Changing the World or Changing Ourselves?
In this blog post, co-authors Catherine Brentnall and David Higgins reflect on their interest in how educators change themselves and their practice in a multi-crisis environment. This is the focus of their research paper “Entrepreneurship Educators in an Age of Climate and Ecological Breakdown”, which is published in Entrepreneurship Education and Pedagogy.
Climate and ecological breakdown was the starting point and motivation for our research. An assumption we set out in the paper is that we are existing on a planet that is facing the immediate consequences and long term implications of ecological overshoot. Increasingly, extreme weather events and record temperatures interact with natural resource depletion and existing social inequalities to create misery and harm for half the world’s population. Business as Usual is the term that is used for the economic system where powerful and affluent countries seek to maintain this status quo – and social tolerance towards it – rather than securing communal benefits. As Entrepreneurship Educators – people who teach and research in areas including ideation, start-up and entrepreneurship – we wanted to capture the lived experience of trying to change ourselves and our practice in this context. Our situation is likely to feel familiar to increasing numbers of educators in entrepreneurship and other business-related disciplines. People are finding themselves increasingly aware of the seriousness of the climate and ecological breakdown and yet trapped in norms and practice which support Business as Usual. We explore: how do we move on? And we illuminate action that people and organizations are taking to develop their practice and our field.
Our approach was influenced by recent demands for change in entrepreneurship and enterprise education. Influential work we connect the study to are: Loi et al.’s 2021 paper about entrepreneurship education being at a crossroads; Dodd et al.’s 2022 paper about transforming enterprise education in the face of the multi-crisis environment; Klapper and Fayolle’s 2023 study which showed there are many calls for transformed practice but few practical examples, and Hoppe and Namdar’s 2023 paper calling for entrepreneurship education for a better world.
In the paper we note that writing about climate change has been criticized for being too scientific and not communicating enough urgency or being too depressing and diminishing agency. Related to this, a contribution of the paper is in its attempt to write differently (Gilmore et al., 2019). We present action-based accounts which are descriptions of people and organizations taking action in the face of unsustainability and interpret these from a dialogic perspective. The style is not linear and dispassionate, but rather communicates care and elevates human agency.

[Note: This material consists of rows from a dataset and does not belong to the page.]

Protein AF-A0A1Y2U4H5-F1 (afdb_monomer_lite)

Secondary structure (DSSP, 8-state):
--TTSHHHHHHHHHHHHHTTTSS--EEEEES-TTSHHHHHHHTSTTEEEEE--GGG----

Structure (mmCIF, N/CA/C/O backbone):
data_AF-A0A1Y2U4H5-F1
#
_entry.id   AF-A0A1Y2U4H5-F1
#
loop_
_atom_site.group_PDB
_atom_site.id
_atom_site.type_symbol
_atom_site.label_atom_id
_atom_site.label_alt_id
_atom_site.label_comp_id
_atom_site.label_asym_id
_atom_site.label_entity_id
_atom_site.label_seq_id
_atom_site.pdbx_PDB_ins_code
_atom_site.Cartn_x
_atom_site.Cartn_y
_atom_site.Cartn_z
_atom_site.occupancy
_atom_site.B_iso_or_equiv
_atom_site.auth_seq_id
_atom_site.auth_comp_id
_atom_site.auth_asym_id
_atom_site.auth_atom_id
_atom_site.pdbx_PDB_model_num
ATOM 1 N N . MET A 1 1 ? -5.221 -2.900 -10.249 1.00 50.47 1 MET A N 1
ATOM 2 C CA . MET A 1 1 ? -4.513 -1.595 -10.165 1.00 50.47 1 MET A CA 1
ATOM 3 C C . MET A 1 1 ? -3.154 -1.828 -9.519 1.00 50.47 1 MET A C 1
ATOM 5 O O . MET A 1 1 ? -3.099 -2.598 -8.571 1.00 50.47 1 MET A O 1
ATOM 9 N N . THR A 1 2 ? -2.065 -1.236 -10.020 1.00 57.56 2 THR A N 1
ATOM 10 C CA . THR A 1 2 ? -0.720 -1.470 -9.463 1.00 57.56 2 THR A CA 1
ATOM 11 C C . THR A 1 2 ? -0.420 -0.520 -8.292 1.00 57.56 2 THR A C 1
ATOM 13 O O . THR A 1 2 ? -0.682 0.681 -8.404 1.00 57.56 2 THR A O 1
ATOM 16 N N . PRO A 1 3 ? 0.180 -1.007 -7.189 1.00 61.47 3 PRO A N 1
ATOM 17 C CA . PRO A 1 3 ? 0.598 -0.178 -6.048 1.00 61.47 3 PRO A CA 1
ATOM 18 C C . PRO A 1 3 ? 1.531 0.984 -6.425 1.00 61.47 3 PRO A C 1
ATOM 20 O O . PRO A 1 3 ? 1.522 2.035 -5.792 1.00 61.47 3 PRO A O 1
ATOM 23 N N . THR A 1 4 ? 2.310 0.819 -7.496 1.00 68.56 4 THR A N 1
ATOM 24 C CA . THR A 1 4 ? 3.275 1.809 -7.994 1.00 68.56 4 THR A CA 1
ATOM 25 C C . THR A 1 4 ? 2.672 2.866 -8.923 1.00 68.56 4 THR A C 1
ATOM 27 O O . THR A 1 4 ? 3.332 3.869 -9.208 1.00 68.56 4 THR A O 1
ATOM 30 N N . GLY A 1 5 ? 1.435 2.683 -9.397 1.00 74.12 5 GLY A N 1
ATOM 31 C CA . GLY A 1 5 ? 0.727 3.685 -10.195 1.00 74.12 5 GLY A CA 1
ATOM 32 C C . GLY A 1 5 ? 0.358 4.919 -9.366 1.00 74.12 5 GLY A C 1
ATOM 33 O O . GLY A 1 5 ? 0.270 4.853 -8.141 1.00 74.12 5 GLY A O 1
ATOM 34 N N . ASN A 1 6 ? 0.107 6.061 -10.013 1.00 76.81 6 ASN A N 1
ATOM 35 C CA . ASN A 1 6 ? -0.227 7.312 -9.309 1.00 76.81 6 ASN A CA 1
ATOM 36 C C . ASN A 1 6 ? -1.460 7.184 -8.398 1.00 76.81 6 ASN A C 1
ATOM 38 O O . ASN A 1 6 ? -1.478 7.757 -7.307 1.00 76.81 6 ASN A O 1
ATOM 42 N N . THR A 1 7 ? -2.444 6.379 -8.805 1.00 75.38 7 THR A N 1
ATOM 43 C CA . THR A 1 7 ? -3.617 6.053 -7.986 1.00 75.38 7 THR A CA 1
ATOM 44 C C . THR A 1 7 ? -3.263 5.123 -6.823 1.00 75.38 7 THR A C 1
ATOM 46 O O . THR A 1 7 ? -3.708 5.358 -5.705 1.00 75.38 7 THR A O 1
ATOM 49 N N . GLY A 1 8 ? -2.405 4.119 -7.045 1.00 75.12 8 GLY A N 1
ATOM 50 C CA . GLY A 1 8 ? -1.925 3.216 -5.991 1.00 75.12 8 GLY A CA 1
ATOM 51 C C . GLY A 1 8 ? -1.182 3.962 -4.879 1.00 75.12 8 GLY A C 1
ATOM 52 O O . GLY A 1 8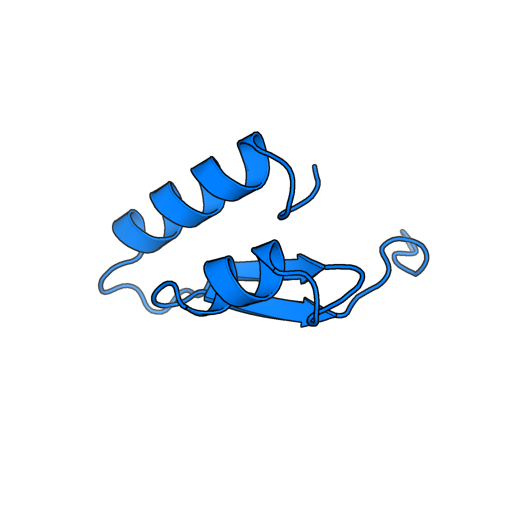 ? -1.475 3.766 -3.703 1.00 75.12 8 GLY A O 1
ATOM 53 N N . LYS A 1 9 ? -0.315 4.913 -5.246 1.00 77.12 9 LYS A N 1
ATOM 54 C CA . LYS A 1 9 ? 0.398 5.780 -4.292 1.00 77.12 9 LYS A CA 1
ATOM 55 C C . LYS A 1 9 ? -0.549 6.613 -3.425 1.00 77.12 9 LYS A C 1
ATOM 57 O O . LYS A 1 9 ? -0.341 6.697 -2.218 1.00 77.12 9 LYS A O 1
ATOM 62 N N . HIS A 1 10 ? -1.577 7.223 -4.024 1.00 80.38 10 HIS A N 1
ATOM 63 C CA . HIS A 1 10 ? -2.551 8.031 -3.278 1.00 80.38 10 HIS A CA 1
ATOM 64 C C . HIS A 1 10 ? -3.354 7.187 -2.289 1.00 80.38 10 HIS A C 1
ATOM 66 O O . HIS A 1 10 ? -3.537 7.602 -1.147 1.00 80.38 10 HIS A O 1
ATOM 72 N N . VAL A 1 11 ? -3.775 5.991 -2.704 1.00 84.44 11 VAL A N 1
ATOM 73 C CA . VAL A 1 11 ? -4.502 5.056 -1.839 1.00 84.44 11 VAL A CA 1
ATOM 74 C C . VAL A 1 11 ? -3.627 4.596 -0.674 1.00 84.44 11 VAL A C 1
ATOM 76 O O . VAL A 1 11 ? -4.070 4.667 0.467 1.00 84.44 11 VAL A O 1
ATOM 79 N N . ILE A 1 12 ? -2.372 4.202 -0.924 1.00 82.19 12 ILE A N 1
ATOM 80 C CA . ILE A 1 12 ? -1.444 3.774 0.138 1.00 82.19 12 ILE A CA 1
ATOM 81 C C . ILE A 1 12 ? -1.197 4.908 1.138 1.00 82.19 12 ILE A C 1
ATOM 83 O O . ILE A 1 12 ? -1.267 4.685 2.342 1.00 82.19 12 ILE A O 1
ATOM 87 N N . ASN A 1 13 ? -0.961 6.130 0.657 1.00 81.81 13 ASN A N 1
ATOM 88 C CA . ASN A 1 13 ? -0.728 7.282 1.526 1.00 81.81 13 ASN A CA 1
ATOM 89 C C . ASN A 1 13 ? -1.971 7.648 2.359 1.00 81.81 13 ASN A C 1
ATOM 91 O O . ASN A 1 13 ? -1.859 7.938 3.547 1.00 81.81 13 ASN A O 1
ATOM 95 N N . GLY A 1 14 ? -3.164 7.613 1.755 1.00 83.75 14 GLY A N 1
ATOM 96 C CA . GLY A 1 14 ? -4.420 7.883 2.457 1.00 83.75 14 GLY A CA 1
ATOM 97 C C . GLY A 1 14 ? -4.745 6.820 3.507 1.00 83.75 14 GLY A C 1
ATOM 98 O O . GLY A 1 14 ? -5.049 7.152 4.651 1.00 83.75 14 GLY A O 1
ATOM 99 N N . LEU A 1 15 ? -4.621 5.542 3.143 1.00 82.75 15 LEU A N 1
ATOM 100 C CA . LEU A 1 15 ? -4.869 4.430 4.057 1.00 82.75 15 LEU A CA 1
ATOM 101 C C . LEU A 1 15 ? -3.840 4.377 5.188 1.00 82.75 15 LEU A C 1
ATOM 103 O O . LEU A 1 15 ? -4.221 4.113 6.319 1.00 82.75 15 LEU A O 1
ATOM 107 N N . SER A 1 16 ? -2.562 4.662 4.920 1.00 78.88 16 SER A N 1
ATOM 108 C CA . SER A 1 16 ? -1.510 4.645 5.947 1.00 78.88 16 SER A CA 1
ATOM 109 C C . SER A 1 16 ? -1.840 5.601 7.099 1.00 78.88 16 SER A C 1
ATOM 111 O O . SER A 1 16 ? -1.732 5.210 8.259 1.00 78.88 16 SER A O 1
ATOM 113 N N . LYS A 1 17 ? -2.361 6.793 6.776 1.00 82.94 17 LYS A N 1
ATOM 114 C CA . LYS A 1 17 ? -2.832 7.781 7.758 1.00 82.94 17 LYS A CA 1
ATOM 115 C C . LYS A 1 17 ? -4.107 7.347 8.480 1.00 82.94 17 LYS A C 1
ATOM 117 O O . LYS A 1 17 ? -4.208 7.494 9.689 1.00 82.94 17 LYS A O 1
ATOM 122 N N . LEU A 1 18 ? -5.084 6.794 7.757 1.00 81.19 18 LEU A N 1
ATOM 123 C CA . LEU A 1 18 ? -6.341 6.318 8.358 1.00 81.19 18 LEU A CA 1
ATOM 124 C C . LEU A 1 18 ? -6.136 5.129 9.305 1.00 81.19 18 LEU A C 1
ATOM 126 O O . LEU A 1 18 ? -6.918 4.929 10.229 1.00 81.19 18 LEU A O 1
ATOM 130 N N . LEU A 1 19 ? -5.098 4.330 9.064 1.00 79.81 19 LEU A N 1
ATOM 131 C CA . LEU A 1 19 ? -4.762 3.151 9.856 1.00 79.81 19 LEU A CA 1
ATOM 132 C C . LEU A 1 19 ? -3.822 3.464 11.030 1.00 79.81 19 LEU A C 1
ATOM 134 O O . LEU A 1 19 ? -3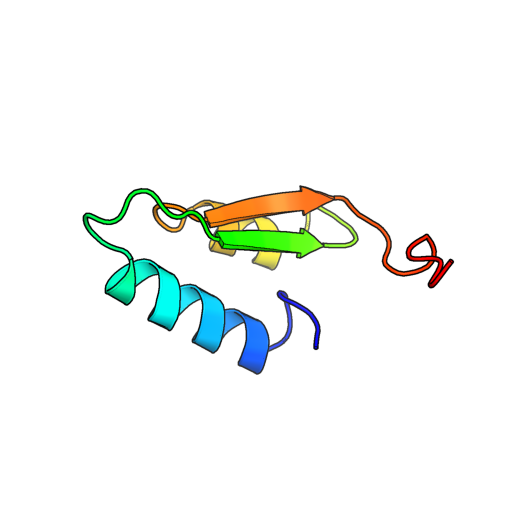.404 2.531 11.728 1.00 79.81 19 LEU A O 1
ATOM 138 N N . GLU A 1 20 ? -3.505 4.737 11.283 1.00 74.12 20 GLU A N 1
ATOM 139 C CA . GLU A 1 20 ? -2.768 5.166 12.472 1.00 74.12 20 GLU A CA 1
ATOM 140 C C . GLU A 1 20 ? -3.515 4.731 13.746 1.00 74.12 20 GLU A C 1
ATOM 142 O O . GLU A 1 20 ? -4.631 5.155 14.021 1.00 74.12 20 GLU A O 1
ATOM 147 N N . GLY A 1 21 ? -2.906 3.817 14.512 1.00 73.00 21 GLY A N 1
ATOM 148 C CA . GLY A 1 21 ? -3.489 3.252 15.738 1.00 73.00 21 GLY A CA 1
ATOM 149 C C . GLY A 1 21 ? -4.266 1.944 15.547 1.00 73.00 21 GLY A C 1
ATOM 150 O O . GLY A 1 21 ? -4.606 1.291 16.529 1.00 73.00 21 GLY A O 1
ATOM 151 N N . SER A 1 22 ? -4.489 1.502 14.308 1.00 74.50 22 SER A N 1
ATOM 152 C CA . SER A 1 22 ? -5.093 0.194 14.031 1.00 74.50 22 SER A CA 1
ATOM 153 C C . SER A 1 22 ? -4.065 -0.947 14.114 1.00 74.50 22 SER A C 1
ATOM 155 O O . SER A 1 22 ? -2.855 -0.718 14.093 1.00 74.50 22 SER A O 1
ATOM 157 N N . GLN A 1 23 ? -4.521 -2.199 14.177 1.00 82.06 23 GLN A N 1
ATOM 158 C CA . GLN A 1 23 ? -3.646 -3.379 14.069 1.00 82.06 23 GLN A CA 1
ATOM 159 C C . GLN A 1 23 ? -3.401 -3.811 12.612 1.00 82.06 23 GLN A C 1
ATOM 161 O O . GLN A 1 23 ? -2.690 -4.782 12.361 1.00 82.06 23 GLN A O 1
ATOM 166 N N . TYR A 1 24 ? -3.980 -3.096 11.644 1.00 80.56 24 TYR A N 1
ATOM 167 C CA . TYR A 1 24 ? -3.901 -3.450 10.233 1.00 80.56 24 TYR A CA 1
ATOM 168 C C . TYR A 1 24 ? -2.652 -2.851 9.569 1.00 80.56 24 TYR A C 1
ATOM 170 O O . TYR A 1 24 ? -2.158 -1.786 9.952 1.00 80.56 24 TYR A O 1
ATOM 178 N N . ARG A 1 25 ? -2.146 -3.557 8.553 1.00 82.88 25 ARG A N 1
ATOM 179 C CA . ARG A 1 25 ? -0.996 -3.163 7.726 1.00 82.88 25 ARG A CA 1
ATOM 180 C C . ARG A 1 25 ? -1.358 -3.208 6.245 1.00 82.88 25 ARG A C 1
ATOM 182 O O . ARG A 1 25 ? -2.202 -4.003 5.835 1.00 82.88 25 ARG A O 1
ATOM 189 N N . ILE A 1 26 ? -0.701 -2.374 5.450 1.00 86.25 26 ILE A N 1
ATOM 190 C CA . ILE A 1 26 ? -0.878 -2.287 4.001 1.00 86.25 26 ILE A CA 1
ATOM 191 C C . ILE A 1 26 ? 0.221 -3.110 3.334 1.00 86.25 26 ILE A C 1
ATOM 193 O O . ILE A 1 26 ? 1.401 -2.820 3.513 1.00 86.25 26 ILE A O 1
ATOM 197 N N . LEU A 1 27 ? -0.172 -4.105 2.539 1.00 86.88 27 LEU A N 1
ATOM 198 C CA . LEU A 1 27 ? 0.749 -4.912 1.738 1.00 86.88 27 LEU A CA 1
ATOM 199 C C . LEU A 1 27 ? 0.756 -4.413 0.288 1.00 86.88 27 LEU A C 1
ATOM 201 O O . LEU A 1 27 ? -0.254 -4.493 -0.414 1.00 86.88 27 LEU A O 1
ATOM 205 N N . GLY A 1 28 ? 1.893 -3.889 -0.166 1.00 85.62 28 GLY A N 1
ATOM 206 C CA . GLY A 1 28 ? 2.094 -3.431 -1.537 1.00 85.62 28 GLY A CA 1
ATOM 207 C C . GLY A 1 28 ? 2.870 -4.451 -2.364 1.00 85.62 28 GLY A C 1
ATOM 208 O O . GLY A 1 28 ? 4.060 -4.649 -2.149 1.00 85.62 28 GLY A O 1
ATOM 209 N N . LEU A 1 29 ? 2.222 -5.071 -3.349 1.00 85.12 29 LEU A N 1
ATOM 210 C CA . LEU A 1 29 ? 2.882 -6.005 -4.267 1.00 85.12 29 LEU A CA 1
ATOM 211 C C . LEU A 1 29 ? 3.572 -5.262 -5.419 1.00 85.12 29 LEU A C 1
ATOM 213 O O . LEU A 1 29 ? 2.928 -4.539 -6.186 1.00 85.12 29 LEU A O 1
ATOM 217 N N . THR A 1 30 ? 4.877 -5.460 -5.570 1.00 83.38 30 THR A N 1
ATOM 218 C CA . THR A 1 30 ? 5.693 -4.885 -6.647 1.00 83.38 30 THR A CA 1
ATOM 219 C C . THR A 1 30 ? 6.440 -5.985 -7.397 1.00 83.38 30 THR A C 1
ATOM 221 O O . THR A 1 30 ? 6.742 -7.023 -6.827 1.00 83.38 30 THR A O 1
ATOM 224 N N . ARG A 1 31 ? 6.779 -5.762 -8.671 1.00 81.44 31 ARG A N 1
ATOM 225 C CA . ARG A 1 31 ? 7.656 -6.683 -9.427 1.00 81.44 31 ARG A CA 1
ATOM 226 C C . ARG A 1 31 ? 9.134 -6.523 -9.075 1.00 81.44 31 ARG A C 1
ATOM 228 O O . ARG A 1 31 ? 9.952 -7.318 -9.504 1.00 81.44 31 ARG A O 1
ATOM 235 N N . SER A 1 32 ? 9.471 -5.440 -8.380 1.00 79.44 32 SER A N 1
ATOM 236 C CA . SER A 1 32 ? 10.826 -5.168 -7.919 1.00 79.44 32 SER A CA 1
ATOM 237 C C . SER A 1 32 ? 10.776 -4.310 -6.662 1.00 79.44 32 SER A C 1
ATOM 239 O O . SER A 1 32 ? 10.178 -3.222 -6.678 1.00 79.44 32 SER A O 1
ATOM 241 N N . LEU A 1 33 ? 11.400 -4.775 -5.583 1.00 83.81 33 LEU A N 1
ATOM 242 C CA . LEU A 1 33 ? 11.610 -3.985 -4.366 1.00 83.81 33 LEU A CA 1
ATOM 243 C C . LEU A 1 33 ? 12.654 -2.884 -4.562 1.00 83.81 33 LEU A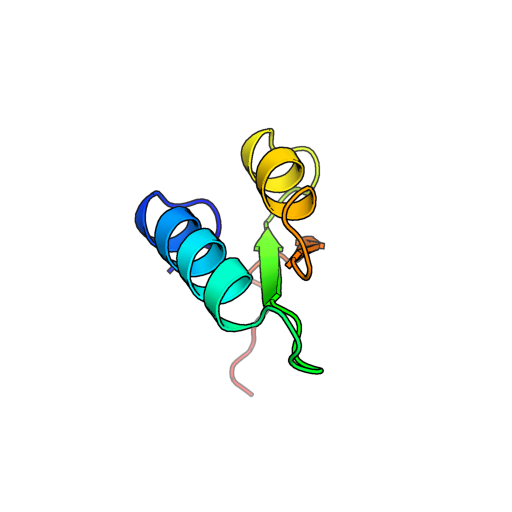 C 1
ATOM 245 O O . LEU A 1 33 ? 12.619 -1.872 -3.862 1.00 83.81 33 LEU A O 1
ATOM 249 N N . ASP A 1 34 ? 13.520 -3.024 -5.565 1.00 84.19 34 ASP A N 1
ATOM 250 C CA . ASP A 1 34 ? 14.562 -2.049 -5.877 1.00 84.19 34 ASP A CA 1
ATOM 251 C C . ASP A 1 34 ? 14.071 -0.787 -6.582 1.00 84.19 34 ASP A C 1
ATOM 253 O O . ASP A 1 34 ? 14.786 0.218 -6.634 1.00 84.19 34 ASP A O 1
ATOM 257 N N . SER A 1 35 ? 12.822 -0.802 -7.046 1.00 84.44 35 SER A N 1
ATOM 258 C CA . SER A 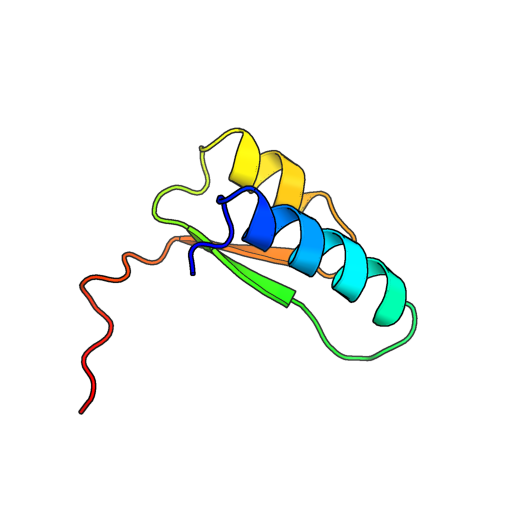1 35 ? 12.139 0.361 -7.600 1.00 84.44 35 SER A CA 1
ATOM 259 C C . SER A 1 35 ? 12.179 1.551 -6.621 1.00 84.44 35 SER A C 1
ATOM 261 O O . SER A 1 35 ? 11.778 1.410 -5.460 1.00 84.44 35 SER A O 1
ATOM 263 N N . PRO A 1 36 ? 12.556 2.765 -7.078 1.00 85.38 36 PRO A N 1
ATOM 264 C CA . PRO A 1 36 ? 12.530 3.970 -6.245 1.00 85.38 36 PRO A CA 1
ATOM 265 C C . PRO A 1 36 ? 11.155 4.249 -5.627 1.00 85.38 36 PRO A C 1
ATOM 267 O O . PRO A 1 36 ? 11.055 4.854 -4.564 1.00 85.38 36 PRO A O 1
ATOM 270 N N . ILE A 1 37 ? 10.081 3.815 -6.293 1.00 82.38 37 ILE A N 1
ATOM 271 C CA . ILE A 1 37 ? 8.711 3.953 -5.792 1.00 82.38 37 ILE A CA 1
ATOM 272 C C . ILE A 1 37 ? 8.451 2.950 -4.670 1.00 82.38 37 ILE A C 1
ATOM 274 O O . ILE A 1 37 ? 7.867 3.332 -3.663 1.00 82.38 37 ILE A O 1
ATOM 278 N N . SER A 1 38 ? 8.902 1.703 -4.819 1.00 85.25 38 SER A N 1
ATOM 279 C CA . SER A 1 38 ? 8.771 0.683 -3.776 1.00 85.25 38 SER A CA 1
ATOM 280 C C . SER A 1 38 ? 9.480 1.123 -2.496 1.00 85.25 38 SER A C 1
ATOM 282 O O . SER A 1 38 ? 8.857 1.174 -1.441 1.00 85.25 38 SER A O 1
ATOM 284 N N . LYS A 1 39 ? 10.732 1.581 -2.617 1.00 87.50 39 LYS A N 1
ATOM 285 C CA . LYS A 1 39 ? 11.527 2.101 -1.491 1.00 87.50 39 LYS A CA 1
ATOM 286 C C . LYS A 1 39 ? 10.875 3.306 -0.802 1.00 87.50 39 LYS A C 1
ATOM 288 O O . LYS A 1 39 ? 10.925 3.429 0.417 1.00 87.50 39 LYS A O 1
ATOM 293 N N . LYS A 1 40 ? 10.2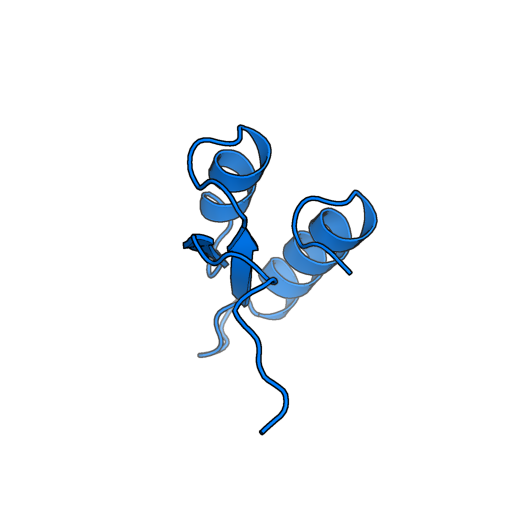34 4.197 -1.569 1.00 87.06 40 LYS A N 1
ATOM 294 C CA . LYS A 1 40 ? 9.483 5.336 -1.012 1.00 87.06 40 LYS A CA 1
ATOM 295 C C . LYS A 1 40 ? 8.218 4.902 -0.275 1.00 87.06 40 LYS A C 1
ATOM 297 O O . LYS A 1 40 ? 7.893 5.490 0.749 1.00 87.06 40 LYS A O 1
ATOM 302 N N . LEU A 1 41 ? 7.499 3.908 -0.793 1.00 83.38 41 LEU A N 1
ATOM 303 C CA . LEU A 1 41 ? 6.263 3.418 -0.182 1.00 83.38 41 LEU A CA 1
ATOM 304 C C . LEU A 1 41 ? 6.537 2.578 1.070 1.00 83.38 41 LEU A C 1
ATOM 306 O O . LEU A 1 41 ? 5.809 2.728 2.041 1.00 83.38 41 LEU A O 1
ATOM 310 N N . SER A 1 42 ? 7.607 1.779 1.099 1.00 85.88 42 SER A N 1
ATOM 311 C CA . SER A 1 42 ? 8.013 1.013 2.290 1.00 85.88 42 SER A CA 1
ATOM 312 C C . SER A 1 42 ? 8.476 1.885 3.460 1.00 85.88 42 SER A C 1
ATOM 314 O O . SER A 1 42 ? 8.555 1.406 4.583 1.00 85.88 42 SER A O 1
ATOM 316 N N . ALA A 1 43 ? 8.813 3.154 3.212 1.00 87.56 43 ALA A N 1
ATOM 317 C CA . ALA A 1 43 ? 9.161 4.107 4.264 1.00 87.56 43 ALA A CA 1
ATOM 318 C C . ALA A 1 43 ? 7.927 4.681 4.986 1.00 87.56 43 ALA A C 1
ATOM 320 O O . ALA A 1 43 ? 8.072 5.369 5.996 1.00 87.56 43 ALA A O 1
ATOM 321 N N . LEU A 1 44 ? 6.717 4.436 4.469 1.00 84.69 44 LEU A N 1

As well as putting words to people’s experiences of dissonance and a desire for change, there are various concepts in the paper which may be a source of agency for educators and scholars. The two loops model of change (see image), describes the need to compost a dying system; the meta-crisis speaks to the crisis of imagination which surrounds and underpins the multi-crisis environment, and time between worlds articulates the role education can play in comprehending truth and complexity and questioning the purpose of existence. Ultimately, these concepts speak to shifting inner worlds and provide language and perspectives for how change happens through people changing themselves.